As we are learning, the unmatched co-operation between NSA and GCHQ within the Five Eyes alliance has meant these aggressively scaled malware deployments are being launched from secret bases around the world, including Britain’s Menwith Hill.
Fighting back
Targeted intrusion into the devices we carry around with us daily, potentially on a grand scale, has only been allowed to occur because it has been done under the cover of secrecy and in the absence of public debate. Concerns about national security are only partially the reason government has been trying so hard to stop the Snowden disclosures; it’s also because they are scared of the public finding out – and contesting – what is being done in our name and for our “protection”.

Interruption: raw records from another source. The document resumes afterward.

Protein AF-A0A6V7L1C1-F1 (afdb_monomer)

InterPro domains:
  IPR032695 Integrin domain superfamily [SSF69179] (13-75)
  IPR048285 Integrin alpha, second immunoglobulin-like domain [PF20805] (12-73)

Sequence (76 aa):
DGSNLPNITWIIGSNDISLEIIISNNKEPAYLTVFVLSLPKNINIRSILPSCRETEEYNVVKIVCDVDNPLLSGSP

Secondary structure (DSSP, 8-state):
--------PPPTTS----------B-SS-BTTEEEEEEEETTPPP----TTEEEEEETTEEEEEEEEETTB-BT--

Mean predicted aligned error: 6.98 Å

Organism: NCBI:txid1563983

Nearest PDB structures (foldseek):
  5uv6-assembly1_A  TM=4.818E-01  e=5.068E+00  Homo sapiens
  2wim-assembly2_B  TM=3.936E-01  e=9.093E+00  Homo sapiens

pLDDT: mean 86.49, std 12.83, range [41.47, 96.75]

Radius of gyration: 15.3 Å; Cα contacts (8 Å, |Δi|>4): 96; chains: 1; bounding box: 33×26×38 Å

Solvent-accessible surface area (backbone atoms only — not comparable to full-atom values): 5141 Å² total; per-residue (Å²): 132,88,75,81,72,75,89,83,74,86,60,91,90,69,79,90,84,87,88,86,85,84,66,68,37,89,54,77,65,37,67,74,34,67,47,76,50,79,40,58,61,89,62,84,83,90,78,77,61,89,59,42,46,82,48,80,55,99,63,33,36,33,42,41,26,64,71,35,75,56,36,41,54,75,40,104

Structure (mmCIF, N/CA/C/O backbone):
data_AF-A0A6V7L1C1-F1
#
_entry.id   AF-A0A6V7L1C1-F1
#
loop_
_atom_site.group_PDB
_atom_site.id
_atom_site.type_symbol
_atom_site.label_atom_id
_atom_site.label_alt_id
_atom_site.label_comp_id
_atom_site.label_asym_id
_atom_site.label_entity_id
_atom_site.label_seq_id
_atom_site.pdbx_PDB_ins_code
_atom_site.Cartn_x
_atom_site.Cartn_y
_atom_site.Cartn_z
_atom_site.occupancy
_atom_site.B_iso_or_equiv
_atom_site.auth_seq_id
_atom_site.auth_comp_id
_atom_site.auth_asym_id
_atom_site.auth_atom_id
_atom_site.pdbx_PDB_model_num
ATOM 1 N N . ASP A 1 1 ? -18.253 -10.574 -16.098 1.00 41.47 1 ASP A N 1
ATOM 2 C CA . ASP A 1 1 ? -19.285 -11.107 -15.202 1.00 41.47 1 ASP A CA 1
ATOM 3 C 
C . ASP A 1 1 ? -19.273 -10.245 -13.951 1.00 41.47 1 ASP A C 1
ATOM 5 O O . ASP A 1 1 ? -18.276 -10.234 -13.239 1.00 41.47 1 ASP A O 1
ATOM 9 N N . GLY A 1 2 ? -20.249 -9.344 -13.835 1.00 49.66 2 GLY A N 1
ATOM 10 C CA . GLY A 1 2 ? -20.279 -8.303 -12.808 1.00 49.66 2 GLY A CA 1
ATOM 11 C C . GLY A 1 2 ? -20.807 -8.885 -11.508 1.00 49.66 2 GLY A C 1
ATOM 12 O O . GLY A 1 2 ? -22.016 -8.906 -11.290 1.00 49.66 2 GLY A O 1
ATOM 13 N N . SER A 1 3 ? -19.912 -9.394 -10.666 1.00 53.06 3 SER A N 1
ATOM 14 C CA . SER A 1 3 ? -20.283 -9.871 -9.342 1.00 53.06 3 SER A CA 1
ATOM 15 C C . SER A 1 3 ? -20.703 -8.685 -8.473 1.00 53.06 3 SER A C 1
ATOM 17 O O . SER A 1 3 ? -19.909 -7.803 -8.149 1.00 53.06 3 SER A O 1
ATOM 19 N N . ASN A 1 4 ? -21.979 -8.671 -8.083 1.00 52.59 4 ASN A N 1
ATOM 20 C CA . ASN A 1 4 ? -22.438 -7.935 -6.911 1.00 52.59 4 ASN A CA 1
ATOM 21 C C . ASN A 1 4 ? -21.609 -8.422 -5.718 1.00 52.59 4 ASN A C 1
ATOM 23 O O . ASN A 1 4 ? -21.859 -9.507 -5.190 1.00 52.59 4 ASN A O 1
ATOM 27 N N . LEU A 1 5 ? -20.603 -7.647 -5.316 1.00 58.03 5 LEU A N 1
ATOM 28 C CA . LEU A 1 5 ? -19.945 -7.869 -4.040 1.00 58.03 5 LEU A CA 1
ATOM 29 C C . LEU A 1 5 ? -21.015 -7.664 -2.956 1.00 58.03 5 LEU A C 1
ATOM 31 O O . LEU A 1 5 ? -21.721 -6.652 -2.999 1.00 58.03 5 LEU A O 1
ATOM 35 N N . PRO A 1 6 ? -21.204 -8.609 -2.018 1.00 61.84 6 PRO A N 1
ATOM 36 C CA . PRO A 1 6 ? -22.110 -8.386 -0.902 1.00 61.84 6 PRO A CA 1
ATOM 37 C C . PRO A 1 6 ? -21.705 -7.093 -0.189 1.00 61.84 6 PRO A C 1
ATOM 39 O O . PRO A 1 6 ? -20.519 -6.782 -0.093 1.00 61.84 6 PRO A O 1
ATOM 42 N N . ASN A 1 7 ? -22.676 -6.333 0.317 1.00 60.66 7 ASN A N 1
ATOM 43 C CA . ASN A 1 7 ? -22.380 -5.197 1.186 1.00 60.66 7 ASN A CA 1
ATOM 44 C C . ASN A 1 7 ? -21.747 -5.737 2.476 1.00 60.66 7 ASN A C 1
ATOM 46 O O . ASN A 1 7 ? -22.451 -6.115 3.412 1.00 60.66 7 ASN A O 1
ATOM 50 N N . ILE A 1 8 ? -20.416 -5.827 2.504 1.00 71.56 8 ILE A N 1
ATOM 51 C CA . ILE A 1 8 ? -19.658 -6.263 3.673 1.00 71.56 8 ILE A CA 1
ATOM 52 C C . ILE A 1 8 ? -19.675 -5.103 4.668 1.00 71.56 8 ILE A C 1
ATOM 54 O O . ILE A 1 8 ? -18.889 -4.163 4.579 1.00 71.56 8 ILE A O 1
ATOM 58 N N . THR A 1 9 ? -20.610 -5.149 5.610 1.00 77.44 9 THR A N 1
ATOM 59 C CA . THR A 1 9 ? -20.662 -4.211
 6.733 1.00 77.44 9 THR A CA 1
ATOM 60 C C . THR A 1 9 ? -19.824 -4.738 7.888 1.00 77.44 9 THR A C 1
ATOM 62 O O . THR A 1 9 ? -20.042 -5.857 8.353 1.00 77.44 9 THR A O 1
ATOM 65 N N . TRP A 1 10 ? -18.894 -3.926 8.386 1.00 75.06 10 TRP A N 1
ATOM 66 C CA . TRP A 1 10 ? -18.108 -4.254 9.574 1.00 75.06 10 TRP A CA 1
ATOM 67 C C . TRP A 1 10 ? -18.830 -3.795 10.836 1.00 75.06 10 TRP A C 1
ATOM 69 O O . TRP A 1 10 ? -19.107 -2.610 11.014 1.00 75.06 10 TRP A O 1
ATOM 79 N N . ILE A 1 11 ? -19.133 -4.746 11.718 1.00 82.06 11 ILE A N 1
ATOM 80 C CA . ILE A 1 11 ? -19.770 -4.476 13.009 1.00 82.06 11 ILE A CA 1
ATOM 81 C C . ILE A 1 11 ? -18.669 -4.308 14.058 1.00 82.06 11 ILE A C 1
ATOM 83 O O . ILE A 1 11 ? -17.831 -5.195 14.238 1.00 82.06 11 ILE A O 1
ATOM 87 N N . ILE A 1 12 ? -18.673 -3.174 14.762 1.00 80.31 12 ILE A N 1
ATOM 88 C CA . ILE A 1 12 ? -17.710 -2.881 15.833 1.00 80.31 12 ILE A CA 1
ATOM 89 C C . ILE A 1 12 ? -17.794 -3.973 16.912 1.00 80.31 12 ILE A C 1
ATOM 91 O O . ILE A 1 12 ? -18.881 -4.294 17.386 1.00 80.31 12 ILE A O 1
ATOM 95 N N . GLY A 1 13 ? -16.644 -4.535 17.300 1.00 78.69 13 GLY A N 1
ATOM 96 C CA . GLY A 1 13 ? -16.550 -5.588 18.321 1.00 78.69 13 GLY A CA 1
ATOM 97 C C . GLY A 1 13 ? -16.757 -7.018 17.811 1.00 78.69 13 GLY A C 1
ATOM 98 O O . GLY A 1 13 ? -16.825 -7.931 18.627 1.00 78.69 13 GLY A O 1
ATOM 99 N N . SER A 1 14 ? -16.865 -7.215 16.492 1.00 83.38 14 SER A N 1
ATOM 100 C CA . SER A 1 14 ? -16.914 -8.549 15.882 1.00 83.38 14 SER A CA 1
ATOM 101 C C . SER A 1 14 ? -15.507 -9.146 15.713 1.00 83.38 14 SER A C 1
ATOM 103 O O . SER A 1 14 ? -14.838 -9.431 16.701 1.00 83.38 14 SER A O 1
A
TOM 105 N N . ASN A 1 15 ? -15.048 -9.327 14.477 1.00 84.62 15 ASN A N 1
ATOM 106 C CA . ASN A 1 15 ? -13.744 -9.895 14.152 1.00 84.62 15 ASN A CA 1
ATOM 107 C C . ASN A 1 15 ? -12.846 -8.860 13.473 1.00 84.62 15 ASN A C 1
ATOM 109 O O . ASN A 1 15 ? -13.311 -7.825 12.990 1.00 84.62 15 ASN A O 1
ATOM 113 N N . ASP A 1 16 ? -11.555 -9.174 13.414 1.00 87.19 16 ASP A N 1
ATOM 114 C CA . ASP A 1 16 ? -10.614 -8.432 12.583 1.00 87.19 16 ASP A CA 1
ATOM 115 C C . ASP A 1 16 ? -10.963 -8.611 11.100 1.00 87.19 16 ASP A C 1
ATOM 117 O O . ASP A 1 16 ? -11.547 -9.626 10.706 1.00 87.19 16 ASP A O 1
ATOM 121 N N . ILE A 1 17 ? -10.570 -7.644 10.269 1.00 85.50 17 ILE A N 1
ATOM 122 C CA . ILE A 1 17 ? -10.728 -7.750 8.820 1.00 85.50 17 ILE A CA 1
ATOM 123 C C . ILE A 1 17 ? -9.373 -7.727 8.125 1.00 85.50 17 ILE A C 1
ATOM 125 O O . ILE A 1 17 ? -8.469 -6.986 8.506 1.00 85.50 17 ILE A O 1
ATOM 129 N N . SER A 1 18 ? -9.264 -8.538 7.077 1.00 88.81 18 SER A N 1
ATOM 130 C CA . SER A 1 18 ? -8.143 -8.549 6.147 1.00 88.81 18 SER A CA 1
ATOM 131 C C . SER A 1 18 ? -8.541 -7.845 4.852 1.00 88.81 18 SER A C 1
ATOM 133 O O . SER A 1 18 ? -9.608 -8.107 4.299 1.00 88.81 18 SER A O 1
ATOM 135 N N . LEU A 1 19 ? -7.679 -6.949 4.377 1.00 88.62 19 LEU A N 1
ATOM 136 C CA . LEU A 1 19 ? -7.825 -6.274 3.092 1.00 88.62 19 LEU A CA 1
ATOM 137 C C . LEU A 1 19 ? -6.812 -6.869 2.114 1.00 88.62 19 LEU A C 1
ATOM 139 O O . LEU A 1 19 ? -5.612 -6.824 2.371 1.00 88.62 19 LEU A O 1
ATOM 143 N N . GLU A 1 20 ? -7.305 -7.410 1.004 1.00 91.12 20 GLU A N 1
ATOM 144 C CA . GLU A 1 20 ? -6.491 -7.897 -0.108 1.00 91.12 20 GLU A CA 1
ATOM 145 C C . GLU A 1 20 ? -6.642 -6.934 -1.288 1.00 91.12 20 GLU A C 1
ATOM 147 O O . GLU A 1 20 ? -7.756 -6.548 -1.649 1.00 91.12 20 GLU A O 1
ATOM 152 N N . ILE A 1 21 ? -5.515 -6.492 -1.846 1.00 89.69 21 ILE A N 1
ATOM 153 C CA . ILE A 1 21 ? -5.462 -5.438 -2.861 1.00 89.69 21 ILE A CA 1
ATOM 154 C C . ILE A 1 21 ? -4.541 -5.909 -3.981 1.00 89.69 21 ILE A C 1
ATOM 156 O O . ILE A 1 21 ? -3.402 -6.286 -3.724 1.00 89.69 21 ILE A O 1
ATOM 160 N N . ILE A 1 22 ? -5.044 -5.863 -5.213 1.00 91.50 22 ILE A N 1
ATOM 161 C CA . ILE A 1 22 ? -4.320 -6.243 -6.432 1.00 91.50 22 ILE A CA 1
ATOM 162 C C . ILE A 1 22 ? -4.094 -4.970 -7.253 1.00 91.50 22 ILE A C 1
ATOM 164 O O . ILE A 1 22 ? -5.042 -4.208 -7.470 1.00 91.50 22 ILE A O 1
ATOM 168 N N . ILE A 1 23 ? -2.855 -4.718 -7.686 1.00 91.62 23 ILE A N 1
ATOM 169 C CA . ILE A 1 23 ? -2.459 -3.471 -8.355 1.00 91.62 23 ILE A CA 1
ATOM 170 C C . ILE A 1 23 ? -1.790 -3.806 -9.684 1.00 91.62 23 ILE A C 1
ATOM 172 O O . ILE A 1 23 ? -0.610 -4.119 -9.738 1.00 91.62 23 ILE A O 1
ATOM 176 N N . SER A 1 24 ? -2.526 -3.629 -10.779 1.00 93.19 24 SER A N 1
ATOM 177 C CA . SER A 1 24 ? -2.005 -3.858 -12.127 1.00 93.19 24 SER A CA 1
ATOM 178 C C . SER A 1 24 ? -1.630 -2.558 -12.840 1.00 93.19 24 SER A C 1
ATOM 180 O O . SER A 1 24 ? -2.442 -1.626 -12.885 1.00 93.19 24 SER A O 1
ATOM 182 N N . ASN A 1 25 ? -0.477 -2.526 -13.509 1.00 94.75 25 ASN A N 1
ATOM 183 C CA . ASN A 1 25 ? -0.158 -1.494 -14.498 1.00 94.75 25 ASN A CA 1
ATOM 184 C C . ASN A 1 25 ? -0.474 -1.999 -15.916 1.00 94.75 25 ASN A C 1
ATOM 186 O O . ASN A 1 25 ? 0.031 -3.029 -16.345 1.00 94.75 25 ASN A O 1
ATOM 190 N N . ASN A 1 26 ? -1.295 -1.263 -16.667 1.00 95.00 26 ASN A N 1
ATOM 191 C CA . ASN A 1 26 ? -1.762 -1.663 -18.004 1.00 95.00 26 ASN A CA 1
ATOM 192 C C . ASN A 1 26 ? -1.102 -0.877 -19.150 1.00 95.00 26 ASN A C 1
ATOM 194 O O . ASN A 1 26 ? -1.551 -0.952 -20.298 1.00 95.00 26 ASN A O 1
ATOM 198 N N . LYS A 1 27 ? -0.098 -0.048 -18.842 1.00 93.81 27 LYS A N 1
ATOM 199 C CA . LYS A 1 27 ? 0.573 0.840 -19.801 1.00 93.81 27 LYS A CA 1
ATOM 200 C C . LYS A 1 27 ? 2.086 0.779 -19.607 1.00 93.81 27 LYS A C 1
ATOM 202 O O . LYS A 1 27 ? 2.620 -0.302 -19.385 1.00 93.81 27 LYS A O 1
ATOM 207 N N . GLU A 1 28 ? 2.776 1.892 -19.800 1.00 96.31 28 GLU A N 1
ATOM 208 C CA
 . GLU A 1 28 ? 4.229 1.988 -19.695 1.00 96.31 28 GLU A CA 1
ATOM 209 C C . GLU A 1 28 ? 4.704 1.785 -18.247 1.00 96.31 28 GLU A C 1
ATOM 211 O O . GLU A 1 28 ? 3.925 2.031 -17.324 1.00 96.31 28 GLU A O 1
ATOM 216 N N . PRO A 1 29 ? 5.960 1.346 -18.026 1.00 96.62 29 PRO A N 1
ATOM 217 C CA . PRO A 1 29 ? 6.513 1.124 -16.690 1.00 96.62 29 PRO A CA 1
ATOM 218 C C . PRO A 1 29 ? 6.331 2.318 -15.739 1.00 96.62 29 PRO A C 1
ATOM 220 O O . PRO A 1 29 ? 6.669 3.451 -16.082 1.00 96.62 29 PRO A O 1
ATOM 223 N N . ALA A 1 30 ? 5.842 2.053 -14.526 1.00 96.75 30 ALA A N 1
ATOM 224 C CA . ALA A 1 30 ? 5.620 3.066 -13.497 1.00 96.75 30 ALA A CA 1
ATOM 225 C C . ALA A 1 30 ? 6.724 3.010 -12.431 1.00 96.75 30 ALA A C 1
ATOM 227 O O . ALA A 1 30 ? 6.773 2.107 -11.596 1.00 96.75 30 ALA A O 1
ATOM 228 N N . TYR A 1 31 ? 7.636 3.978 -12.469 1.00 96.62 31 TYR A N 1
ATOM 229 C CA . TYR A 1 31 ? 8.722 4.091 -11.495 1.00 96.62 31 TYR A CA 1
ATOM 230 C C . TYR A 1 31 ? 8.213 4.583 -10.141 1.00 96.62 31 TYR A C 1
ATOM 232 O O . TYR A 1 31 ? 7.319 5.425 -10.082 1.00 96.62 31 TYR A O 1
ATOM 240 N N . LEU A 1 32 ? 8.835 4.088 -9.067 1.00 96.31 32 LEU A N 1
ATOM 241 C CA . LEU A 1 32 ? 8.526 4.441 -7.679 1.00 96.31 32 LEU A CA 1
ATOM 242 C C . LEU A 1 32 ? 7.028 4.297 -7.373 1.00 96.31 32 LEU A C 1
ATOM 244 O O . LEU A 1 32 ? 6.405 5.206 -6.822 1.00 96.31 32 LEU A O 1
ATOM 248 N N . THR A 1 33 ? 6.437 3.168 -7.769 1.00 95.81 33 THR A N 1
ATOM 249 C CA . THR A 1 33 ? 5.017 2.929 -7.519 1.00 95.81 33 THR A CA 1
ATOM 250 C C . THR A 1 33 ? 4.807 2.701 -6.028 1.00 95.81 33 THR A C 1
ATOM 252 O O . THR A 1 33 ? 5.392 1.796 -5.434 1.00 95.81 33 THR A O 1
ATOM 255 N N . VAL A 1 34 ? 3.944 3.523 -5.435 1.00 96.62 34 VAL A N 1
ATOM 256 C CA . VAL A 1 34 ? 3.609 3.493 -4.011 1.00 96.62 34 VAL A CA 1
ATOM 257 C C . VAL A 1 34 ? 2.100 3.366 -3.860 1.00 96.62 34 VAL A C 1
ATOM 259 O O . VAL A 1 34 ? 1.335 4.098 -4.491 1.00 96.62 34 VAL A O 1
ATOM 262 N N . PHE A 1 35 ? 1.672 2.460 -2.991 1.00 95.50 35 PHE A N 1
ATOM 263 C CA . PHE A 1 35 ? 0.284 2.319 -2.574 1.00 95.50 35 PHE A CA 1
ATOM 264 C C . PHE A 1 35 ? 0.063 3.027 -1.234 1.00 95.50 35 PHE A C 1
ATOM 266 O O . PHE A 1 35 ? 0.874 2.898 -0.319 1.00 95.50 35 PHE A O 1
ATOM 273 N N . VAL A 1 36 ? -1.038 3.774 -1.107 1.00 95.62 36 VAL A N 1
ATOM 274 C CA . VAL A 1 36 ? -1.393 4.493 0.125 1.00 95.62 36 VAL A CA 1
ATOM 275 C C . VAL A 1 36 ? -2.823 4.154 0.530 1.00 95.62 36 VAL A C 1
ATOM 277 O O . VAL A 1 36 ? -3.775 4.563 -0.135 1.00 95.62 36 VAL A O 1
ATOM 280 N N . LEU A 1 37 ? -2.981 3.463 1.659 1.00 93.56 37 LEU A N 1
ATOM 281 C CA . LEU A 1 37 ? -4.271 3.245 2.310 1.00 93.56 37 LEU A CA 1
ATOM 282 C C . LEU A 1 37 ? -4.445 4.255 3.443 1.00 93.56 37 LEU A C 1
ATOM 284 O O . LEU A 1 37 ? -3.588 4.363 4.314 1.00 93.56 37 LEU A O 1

Our devices are increasingly becoming an extension of who we are as individuals; they are mediums in which we remember things, express ourselves, create and maintain relationships, and interact in the modern world. To the likes of GCHQ and other intelligence agencies, however, our devices are merely a means of turning us into “targets”, dehumanising us and those we connect with. It is this hacking that deeply intrudes on our private lives, which are increasingly lived on our phones and computers.
This contempt is exemplified in one NSA document published by Der Spiegel, in which the agency jeers, “Who knew in 1984 that this [smart phones] would be Big Brother and the zombies would be paying customers?".
At Privacy International, we don’t believe our smart phones should be hijacked to serve Big Brother and we’re not zombies.
We’re citizens with rights, and we’re fighting back.